* [Task objective]: Nothing but an exact copy is wanted: the line with "ATOM 140 O O" and each line after it in the data below, last line included.
━━━━━ Task material
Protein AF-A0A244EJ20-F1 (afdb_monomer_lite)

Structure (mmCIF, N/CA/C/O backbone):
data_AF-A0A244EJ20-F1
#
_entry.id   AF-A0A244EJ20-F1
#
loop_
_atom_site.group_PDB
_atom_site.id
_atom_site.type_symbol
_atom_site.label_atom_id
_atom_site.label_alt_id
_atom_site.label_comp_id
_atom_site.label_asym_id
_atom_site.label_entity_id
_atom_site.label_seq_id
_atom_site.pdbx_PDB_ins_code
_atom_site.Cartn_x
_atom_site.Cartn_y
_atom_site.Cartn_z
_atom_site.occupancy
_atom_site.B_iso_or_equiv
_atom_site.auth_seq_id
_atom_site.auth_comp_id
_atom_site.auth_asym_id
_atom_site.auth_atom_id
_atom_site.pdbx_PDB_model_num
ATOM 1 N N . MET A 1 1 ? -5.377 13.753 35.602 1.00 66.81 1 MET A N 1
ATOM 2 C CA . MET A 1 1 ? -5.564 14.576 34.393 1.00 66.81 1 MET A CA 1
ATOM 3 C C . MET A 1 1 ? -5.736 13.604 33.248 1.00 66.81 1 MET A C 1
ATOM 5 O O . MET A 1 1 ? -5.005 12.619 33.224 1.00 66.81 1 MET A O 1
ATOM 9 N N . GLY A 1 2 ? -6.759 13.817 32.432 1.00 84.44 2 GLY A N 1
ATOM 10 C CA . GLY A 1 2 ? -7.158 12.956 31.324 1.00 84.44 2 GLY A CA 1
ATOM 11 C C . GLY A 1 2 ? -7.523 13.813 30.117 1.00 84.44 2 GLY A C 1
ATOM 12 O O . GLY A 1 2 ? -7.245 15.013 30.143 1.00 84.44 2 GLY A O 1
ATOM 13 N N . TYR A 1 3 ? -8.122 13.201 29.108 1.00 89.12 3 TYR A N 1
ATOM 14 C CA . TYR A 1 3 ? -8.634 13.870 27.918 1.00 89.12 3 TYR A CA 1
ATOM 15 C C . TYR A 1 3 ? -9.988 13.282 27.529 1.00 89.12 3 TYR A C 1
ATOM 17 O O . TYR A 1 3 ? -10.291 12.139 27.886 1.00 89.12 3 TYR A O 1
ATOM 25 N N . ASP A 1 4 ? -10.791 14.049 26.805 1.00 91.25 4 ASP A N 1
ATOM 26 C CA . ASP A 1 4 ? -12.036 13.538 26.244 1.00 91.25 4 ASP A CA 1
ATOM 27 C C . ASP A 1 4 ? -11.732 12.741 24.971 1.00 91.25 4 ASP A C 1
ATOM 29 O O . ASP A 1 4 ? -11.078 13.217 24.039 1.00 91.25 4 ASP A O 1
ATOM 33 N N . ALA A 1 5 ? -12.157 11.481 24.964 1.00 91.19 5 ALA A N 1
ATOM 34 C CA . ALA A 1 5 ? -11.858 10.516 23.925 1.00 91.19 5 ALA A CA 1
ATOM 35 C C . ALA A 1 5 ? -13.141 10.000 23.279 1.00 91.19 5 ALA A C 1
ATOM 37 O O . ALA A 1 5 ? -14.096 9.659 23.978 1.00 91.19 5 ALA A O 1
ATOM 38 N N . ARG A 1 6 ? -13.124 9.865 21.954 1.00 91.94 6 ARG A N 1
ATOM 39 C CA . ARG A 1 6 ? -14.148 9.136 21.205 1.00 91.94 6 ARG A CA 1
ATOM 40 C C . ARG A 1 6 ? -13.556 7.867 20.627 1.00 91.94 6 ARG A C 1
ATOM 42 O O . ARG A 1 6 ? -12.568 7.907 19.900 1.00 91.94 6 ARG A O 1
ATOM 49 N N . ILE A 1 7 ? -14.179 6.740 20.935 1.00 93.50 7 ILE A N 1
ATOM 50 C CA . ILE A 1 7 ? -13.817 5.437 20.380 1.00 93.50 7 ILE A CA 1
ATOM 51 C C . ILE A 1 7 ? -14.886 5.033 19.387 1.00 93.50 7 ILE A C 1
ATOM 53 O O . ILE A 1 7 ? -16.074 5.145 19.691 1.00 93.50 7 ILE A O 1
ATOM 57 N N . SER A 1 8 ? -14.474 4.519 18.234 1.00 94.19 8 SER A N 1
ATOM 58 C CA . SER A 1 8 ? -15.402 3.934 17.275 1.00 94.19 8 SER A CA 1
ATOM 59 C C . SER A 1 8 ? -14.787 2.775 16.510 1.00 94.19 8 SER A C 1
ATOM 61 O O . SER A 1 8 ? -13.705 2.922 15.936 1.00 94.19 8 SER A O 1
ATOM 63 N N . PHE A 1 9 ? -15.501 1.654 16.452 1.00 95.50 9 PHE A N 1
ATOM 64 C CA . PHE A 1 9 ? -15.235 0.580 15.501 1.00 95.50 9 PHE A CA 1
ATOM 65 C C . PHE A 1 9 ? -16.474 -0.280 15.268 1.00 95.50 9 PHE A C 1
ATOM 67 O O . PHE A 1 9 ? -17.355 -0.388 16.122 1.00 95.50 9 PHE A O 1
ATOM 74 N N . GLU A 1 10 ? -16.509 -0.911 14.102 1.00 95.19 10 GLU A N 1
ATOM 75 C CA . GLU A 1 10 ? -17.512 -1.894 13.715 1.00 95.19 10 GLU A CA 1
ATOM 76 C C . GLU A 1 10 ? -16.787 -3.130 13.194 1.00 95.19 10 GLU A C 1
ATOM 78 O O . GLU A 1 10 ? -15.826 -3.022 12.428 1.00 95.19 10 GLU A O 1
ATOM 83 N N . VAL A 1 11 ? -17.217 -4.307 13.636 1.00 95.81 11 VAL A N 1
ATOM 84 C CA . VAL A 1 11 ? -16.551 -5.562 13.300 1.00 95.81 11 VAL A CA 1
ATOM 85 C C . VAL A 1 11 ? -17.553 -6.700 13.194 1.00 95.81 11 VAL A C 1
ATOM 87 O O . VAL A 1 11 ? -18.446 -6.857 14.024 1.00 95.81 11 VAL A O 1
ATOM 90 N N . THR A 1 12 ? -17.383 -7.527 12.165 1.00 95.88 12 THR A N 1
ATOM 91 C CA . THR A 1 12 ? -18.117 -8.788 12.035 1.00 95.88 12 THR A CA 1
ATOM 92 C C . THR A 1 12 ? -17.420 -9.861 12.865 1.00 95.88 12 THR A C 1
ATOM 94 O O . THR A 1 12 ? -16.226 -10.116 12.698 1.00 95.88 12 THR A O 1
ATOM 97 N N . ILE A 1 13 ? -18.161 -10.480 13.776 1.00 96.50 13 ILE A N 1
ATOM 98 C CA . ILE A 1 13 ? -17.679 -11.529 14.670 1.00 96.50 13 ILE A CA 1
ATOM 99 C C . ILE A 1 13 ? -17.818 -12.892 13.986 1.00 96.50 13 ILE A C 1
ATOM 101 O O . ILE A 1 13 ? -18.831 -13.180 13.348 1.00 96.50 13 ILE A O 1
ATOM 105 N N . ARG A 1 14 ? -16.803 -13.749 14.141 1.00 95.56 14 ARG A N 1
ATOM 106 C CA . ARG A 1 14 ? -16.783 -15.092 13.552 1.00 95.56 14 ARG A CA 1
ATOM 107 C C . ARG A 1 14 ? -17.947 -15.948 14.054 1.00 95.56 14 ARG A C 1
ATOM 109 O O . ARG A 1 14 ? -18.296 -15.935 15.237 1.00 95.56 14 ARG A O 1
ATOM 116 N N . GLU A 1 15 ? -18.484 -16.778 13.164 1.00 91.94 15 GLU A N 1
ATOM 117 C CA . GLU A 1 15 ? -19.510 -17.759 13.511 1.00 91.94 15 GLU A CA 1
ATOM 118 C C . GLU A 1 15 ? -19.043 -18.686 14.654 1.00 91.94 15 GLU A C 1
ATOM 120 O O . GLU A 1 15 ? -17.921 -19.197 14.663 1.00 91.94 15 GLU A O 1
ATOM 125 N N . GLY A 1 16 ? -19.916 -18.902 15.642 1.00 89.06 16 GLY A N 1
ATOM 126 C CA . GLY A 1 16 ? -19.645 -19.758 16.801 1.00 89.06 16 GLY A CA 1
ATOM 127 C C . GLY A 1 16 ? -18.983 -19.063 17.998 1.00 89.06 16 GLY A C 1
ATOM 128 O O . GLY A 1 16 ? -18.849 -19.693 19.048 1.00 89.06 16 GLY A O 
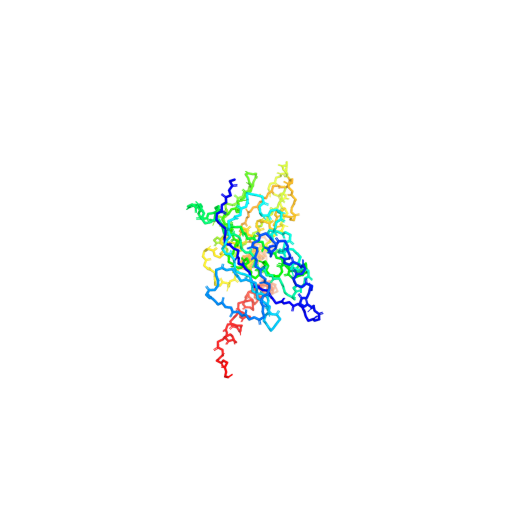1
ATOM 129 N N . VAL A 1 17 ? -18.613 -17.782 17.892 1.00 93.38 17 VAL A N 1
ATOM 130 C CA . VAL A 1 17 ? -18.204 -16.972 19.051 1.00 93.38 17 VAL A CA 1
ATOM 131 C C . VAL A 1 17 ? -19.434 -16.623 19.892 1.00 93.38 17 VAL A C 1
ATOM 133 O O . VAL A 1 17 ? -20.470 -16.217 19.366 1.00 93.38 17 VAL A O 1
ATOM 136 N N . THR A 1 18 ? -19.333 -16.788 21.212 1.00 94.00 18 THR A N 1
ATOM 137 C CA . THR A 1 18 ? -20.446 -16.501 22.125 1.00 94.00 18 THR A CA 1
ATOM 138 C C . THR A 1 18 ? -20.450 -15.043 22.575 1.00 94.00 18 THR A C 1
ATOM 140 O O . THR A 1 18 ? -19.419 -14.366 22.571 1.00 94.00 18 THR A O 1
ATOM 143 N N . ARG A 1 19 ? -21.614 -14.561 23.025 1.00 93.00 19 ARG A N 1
━━━━━━━━━━
* [Expected output]:
ATOM 140 O O . THR A 1 18 ? -19.419 -14.366 22.571 1.00 94.00 18 THR A O 1
ATOM 143 N N . ARG A 1 19 ? -21.614 -14.561 23.025 1.00 93.00 19 ARG A N 1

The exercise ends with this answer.